#### Source data ####

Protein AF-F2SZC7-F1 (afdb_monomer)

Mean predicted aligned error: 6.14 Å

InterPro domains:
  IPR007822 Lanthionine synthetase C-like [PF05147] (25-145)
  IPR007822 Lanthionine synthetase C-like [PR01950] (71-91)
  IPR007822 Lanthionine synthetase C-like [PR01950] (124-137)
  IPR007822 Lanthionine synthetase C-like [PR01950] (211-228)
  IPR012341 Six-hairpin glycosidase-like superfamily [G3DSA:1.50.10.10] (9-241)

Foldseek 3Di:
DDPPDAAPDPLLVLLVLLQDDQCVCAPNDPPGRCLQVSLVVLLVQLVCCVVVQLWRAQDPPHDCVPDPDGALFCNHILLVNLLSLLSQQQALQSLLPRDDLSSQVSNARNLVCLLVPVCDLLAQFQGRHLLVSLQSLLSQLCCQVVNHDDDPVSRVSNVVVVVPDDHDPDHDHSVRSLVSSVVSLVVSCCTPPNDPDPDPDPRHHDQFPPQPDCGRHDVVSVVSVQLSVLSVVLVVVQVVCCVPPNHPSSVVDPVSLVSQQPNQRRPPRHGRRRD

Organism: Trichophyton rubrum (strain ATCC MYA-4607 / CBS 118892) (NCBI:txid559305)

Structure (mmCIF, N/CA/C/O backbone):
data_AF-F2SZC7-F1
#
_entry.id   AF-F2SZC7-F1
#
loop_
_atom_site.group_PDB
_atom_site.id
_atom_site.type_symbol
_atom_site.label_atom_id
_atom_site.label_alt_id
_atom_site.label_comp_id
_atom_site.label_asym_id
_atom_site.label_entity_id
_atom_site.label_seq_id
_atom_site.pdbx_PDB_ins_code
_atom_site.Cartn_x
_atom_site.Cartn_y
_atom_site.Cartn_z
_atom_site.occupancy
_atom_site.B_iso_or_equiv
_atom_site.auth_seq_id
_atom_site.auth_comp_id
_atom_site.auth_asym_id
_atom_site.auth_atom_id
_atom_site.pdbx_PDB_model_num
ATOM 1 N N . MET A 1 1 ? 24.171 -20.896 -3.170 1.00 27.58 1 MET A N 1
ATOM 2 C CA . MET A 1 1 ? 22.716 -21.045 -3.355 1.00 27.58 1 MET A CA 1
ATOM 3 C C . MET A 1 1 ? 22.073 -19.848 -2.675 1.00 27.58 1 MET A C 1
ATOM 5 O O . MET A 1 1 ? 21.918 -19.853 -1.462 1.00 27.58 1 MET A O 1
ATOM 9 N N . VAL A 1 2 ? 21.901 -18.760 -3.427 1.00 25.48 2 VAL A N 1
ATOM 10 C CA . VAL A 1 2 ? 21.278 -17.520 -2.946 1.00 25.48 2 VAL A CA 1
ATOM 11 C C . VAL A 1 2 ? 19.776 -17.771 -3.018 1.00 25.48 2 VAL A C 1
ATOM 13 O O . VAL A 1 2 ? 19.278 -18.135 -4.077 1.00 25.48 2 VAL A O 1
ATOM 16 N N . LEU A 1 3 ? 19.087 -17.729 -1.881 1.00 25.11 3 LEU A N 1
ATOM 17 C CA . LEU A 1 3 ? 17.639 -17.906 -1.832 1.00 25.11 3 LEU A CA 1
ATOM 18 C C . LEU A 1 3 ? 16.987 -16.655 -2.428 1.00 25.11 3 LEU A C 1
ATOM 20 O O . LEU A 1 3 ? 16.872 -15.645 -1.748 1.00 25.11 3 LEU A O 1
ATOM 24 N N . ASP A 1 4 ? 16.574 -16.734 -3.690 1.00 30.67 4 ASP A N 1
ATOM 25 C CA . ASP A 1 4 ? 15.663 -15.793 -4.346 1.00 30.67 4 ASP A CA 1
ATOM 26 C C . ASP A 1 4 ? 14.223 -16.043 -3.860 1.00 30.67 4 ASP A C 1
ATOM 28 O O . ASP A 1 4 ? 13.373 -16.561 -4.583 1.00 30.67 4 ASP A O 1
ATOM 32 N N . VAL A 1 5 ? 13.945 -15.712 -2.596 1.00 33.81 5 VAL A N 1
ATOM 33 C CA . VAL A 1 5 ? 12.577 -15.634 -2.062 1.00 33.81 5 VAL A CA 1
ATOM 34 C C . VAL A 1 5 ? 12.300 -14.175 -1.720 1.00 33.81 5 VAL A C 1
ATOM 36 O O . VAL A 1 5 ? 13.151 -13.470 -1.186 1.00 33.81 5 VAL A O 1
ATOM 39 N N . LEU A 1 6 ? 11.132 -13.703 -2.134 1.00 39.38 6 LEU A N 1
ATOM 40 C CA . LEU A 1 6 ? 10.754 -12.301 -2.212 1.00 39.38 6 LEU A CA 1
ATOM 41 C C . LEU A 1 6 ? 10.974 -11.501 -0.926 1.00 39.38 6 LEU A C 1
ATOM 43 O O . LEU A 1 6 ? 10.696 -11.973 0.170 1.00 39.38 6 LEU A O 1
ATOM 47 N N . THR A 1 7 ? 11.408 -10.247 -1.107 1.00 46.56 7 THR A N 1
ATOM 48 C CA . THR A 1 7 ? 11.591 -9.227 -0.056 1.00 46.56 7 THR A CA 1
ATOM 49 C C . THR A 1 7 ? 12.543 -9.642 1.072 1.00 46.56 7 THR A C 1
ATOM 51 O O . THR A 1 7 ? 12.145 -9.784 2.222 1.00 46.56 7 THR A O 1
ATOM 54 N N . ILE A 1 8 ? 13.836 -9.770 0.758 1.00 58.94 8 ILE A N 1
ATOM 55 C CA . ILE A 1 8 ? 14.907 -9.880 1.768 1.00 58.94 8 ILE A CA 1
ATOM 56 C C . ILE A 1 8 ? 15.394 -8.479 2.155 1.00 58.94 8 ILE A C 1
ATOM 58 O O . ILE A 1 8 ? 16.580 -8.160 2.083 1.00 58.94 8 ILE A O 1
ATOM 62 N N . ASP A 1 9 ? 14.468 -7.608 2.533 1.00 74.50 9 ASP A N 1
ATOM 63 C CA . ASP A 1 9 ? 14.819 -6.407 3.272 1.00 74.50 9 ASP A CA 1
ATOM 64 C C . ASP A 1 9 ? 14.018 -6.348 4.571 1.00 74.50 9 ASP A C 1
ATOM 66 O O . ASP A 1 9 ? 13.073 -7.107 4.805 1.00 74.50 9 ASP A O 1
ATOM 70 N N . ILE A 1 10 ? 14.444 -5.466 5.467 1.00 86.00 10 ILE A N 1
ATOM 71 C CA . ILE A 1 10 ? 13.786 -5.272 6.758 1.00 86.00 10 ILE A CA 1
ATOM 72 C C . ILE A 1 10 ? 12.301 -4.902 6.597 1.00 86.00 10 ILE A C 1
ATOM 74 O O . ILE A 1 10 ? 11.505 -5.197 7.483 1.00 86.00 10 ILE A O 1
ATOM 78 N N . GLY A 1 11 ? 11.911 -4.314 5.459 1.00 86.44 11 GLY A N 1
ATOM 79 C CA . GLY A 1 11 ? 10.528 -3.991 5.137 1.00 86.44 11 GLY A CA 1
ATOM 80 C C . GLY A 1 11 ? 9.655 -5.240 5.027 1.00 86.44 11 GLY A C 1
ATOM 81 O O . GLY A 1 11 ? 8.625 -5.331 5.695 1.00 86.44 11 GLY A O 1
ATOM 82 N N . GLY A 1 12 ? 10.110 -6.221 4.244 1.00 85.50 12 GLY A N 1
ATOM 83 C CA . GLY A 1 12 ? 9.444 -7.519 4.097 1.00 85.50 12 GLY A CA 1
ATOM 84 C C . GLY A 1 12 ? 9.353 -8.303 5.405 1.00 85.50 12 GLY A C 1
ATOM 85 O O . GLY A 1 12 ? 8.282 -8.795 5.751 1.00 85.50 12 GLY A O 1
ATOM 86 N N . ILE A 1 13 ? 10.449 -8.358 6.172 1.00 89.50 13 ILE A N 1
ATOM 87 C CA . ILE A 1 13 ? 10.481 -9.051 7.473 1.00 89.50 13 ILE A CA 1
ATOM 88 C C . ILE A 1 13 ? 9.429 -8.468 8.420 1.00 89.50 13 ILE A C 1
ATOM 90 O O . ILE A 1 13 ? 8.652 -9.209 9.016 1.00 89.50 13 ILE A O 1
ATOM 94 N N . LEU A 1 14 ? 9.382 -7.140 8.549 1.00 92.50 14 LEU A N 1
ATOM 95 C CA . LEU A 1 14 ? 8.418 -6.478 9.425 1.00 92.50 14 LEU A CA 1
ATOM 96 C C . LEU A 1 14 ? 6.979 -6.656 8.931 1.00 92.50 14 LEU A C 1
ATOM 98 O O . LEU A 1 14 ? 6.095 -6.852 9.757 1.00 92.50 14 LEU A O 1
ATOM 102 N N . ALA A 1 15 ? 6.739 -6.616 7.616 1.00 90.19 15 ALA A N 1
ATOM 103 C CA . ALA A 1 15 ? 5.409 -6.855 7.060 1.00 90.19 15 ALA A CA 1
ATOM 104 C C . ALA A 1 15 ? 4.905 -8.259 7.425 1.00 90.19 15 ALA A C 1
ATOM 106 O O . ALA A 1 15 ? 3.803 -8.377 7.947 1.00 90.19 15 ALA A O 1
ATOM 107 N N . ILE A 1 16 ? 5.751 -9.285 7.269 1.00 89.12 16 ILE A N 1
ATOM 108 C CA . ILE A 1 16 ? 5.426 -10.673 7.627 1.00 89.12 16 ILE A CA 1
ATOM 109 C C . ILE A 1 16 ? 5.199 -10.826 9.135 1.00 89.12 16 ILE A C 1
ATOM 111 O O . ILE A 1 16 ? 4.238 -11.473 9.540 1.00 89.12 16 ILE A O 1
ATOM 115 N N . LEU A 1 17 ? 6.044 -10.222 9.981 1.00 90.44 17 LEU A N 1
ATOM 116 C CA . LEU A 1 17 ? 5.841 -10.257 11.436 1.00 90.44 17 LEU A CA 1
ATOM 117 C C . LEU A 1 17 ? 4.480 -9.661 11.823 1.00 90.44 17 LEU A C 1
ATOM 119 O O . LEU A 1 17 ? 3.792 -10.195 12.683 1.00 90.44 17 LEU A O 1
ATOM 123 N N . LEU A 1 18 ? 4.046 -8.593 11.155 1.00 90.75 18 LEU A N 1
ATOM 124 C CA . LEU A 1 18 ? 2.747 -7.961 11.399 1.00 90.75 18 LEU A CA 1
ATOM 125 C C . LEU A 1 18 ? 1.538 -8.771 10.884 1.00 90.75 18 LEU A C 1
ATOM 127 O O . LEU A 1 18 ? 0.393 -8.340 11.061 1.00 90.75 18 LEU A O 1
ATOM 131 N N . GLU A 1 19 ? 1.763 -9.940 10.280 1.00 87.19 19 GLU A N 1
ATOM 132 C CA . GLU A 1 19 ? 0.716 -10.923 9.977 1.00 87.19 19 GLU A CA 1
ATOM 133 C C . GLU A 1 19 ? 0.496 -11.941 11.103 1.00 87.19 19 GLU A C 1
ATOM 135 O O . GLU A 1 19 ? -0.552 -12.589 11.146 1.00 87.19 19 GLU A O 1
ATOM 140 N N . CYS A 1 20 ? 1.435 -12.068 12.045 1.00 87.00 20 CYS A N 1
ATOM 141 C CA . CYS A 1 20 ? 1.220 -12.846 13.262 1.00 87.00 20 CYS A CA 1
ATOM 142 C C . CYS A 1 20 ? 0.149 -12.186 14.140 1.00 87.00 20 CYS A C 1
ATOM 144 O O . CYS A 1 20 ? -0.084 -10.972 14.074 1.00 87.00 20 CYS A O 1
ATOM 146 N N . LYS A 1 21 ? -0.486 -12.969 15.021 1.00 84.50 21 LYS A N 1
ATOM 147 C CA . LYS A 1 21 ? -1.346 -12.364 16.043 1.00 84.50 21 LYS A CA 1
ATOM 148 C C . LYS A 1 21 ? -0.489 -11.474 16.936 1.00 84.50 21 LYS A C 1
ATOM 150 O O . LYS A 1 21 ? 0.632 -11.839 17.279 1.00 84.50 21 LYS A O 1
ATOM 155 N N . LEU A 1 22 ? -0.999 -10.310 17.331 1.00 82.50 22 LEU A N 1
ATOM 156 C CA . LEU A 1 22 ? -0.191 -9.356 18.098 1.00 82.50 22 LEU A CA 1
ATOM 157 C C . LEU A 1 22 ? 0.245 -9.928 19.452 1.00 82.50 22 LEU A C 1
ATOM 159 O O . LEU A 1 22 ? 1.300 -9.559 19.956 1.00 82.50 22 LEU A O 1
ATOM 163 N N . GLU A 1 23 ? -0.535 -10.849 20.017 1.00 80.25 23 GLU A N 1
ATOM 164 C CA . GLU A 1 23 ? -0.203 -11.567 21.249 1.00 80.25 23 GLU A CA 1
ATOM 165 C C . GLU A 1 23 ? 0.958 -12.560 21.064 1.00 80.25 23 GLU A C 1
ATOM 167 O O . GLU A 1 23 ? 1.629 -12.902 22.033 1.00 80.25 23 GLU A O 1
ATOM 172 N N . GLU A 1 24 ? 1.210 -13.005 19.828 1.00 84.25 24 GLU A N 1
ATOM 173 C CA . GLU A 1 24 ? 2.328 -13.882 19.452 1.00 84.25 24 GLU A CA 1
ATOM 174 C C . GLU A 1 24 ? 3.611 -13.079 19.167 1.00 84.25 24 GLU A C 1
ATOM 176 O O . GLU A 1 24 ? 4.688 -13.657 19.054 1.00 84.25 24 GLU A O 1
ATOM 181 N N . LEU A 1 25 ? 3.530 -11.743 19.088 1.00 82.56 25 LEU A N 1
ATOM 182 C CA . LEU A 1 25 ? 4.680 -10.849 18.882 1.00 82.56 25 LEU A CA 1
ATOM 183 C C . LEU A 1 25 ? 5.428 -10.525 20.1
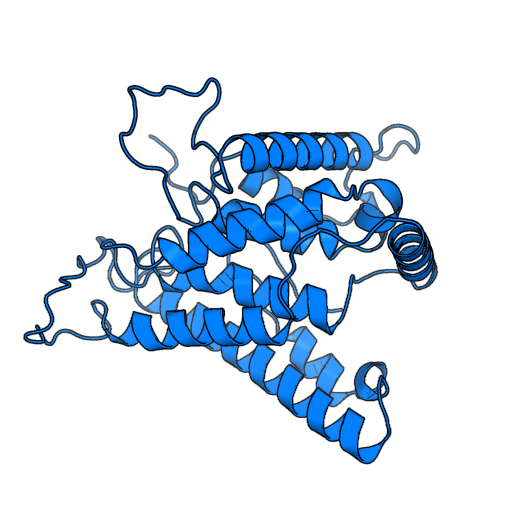84 1.00 82.56 25 LEU A C 1
ATOM 185 O O . LEU A 1 25 ? 5.941 -9.423 20.380 1.00 82.56 25 LEU A O 1
ATOM 189 N N . GLY A 1 26 ? 5.522 -11.520 21.055 1.00 74.12 26 GLY A N 1
ATOM 190 C CA . GLY A 1 26 ? 6.319 -11.543 22.274 1.00 74.12 26 GLY A CA 1
ATOM 191 C C . GLY A 1 26 ? 6.652 -12.987 22.644 1.00 74.12 26 GLY A C 1
ATOM 192 O O . GLY A 1 26 ? 6.269 -13.918 21.940 1.00 74.12 26 GLY A O 1
ATOM 193 N N . ASP A 1 27 ? 7.346 -13.207 23.755 1.00 67.56 27 ASP A N 1
ATOM 194 C CA . ASP A 1 27 ? 7.726 -14.561 24.200 1.00 67.56 27 ASP A CA 1
ATOM 195 C C . ASP A 1 27 ? 6.749 -15.184 25.220 1.00 67.56 27 ASP A C 1
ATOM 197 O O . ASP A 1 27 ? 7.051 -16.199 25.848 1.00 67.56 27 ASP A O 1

####

Find "ATOM 103 C CA" in the entries above and copy that whole line exactly, then each line after it through the line that contains "ATOM 111 O O".

** Answer box **
ATOM 103 C CA . ALA A 1 15 ? 5.409 -6.855 7.060 1.00 90.19 15 ALA A CA 1
ATOM 104 C C . ALA A 1 15 ? 4.905 -8.259 7.425 1.00 90.19 15 ALA A C 1
ATOM 106 O O . ALA A 1 15 ? 3.803 -8.377 7.947 1.00 90.19 15 ALA A O 1
ATOM 107 N N . ILE A 1 16 ? 5.751 -9.285 7.269 1.00 89.12 16 ILE A N 1
ATOM 108 C CA . ILE A 1 16 ? 5.426 -10.673 7.627 1.00 89.12 16 ILE A CA 1
ATOM 109 C C . ILE A 1 16 ? 5.199 -10.826 9.135 1.00 89.12 16 ILE A C 1
ATOM 111 O O . ILE A 1 16 ? 4.238 -11.473 9.540 1.00 89.12 16 ILE A O 1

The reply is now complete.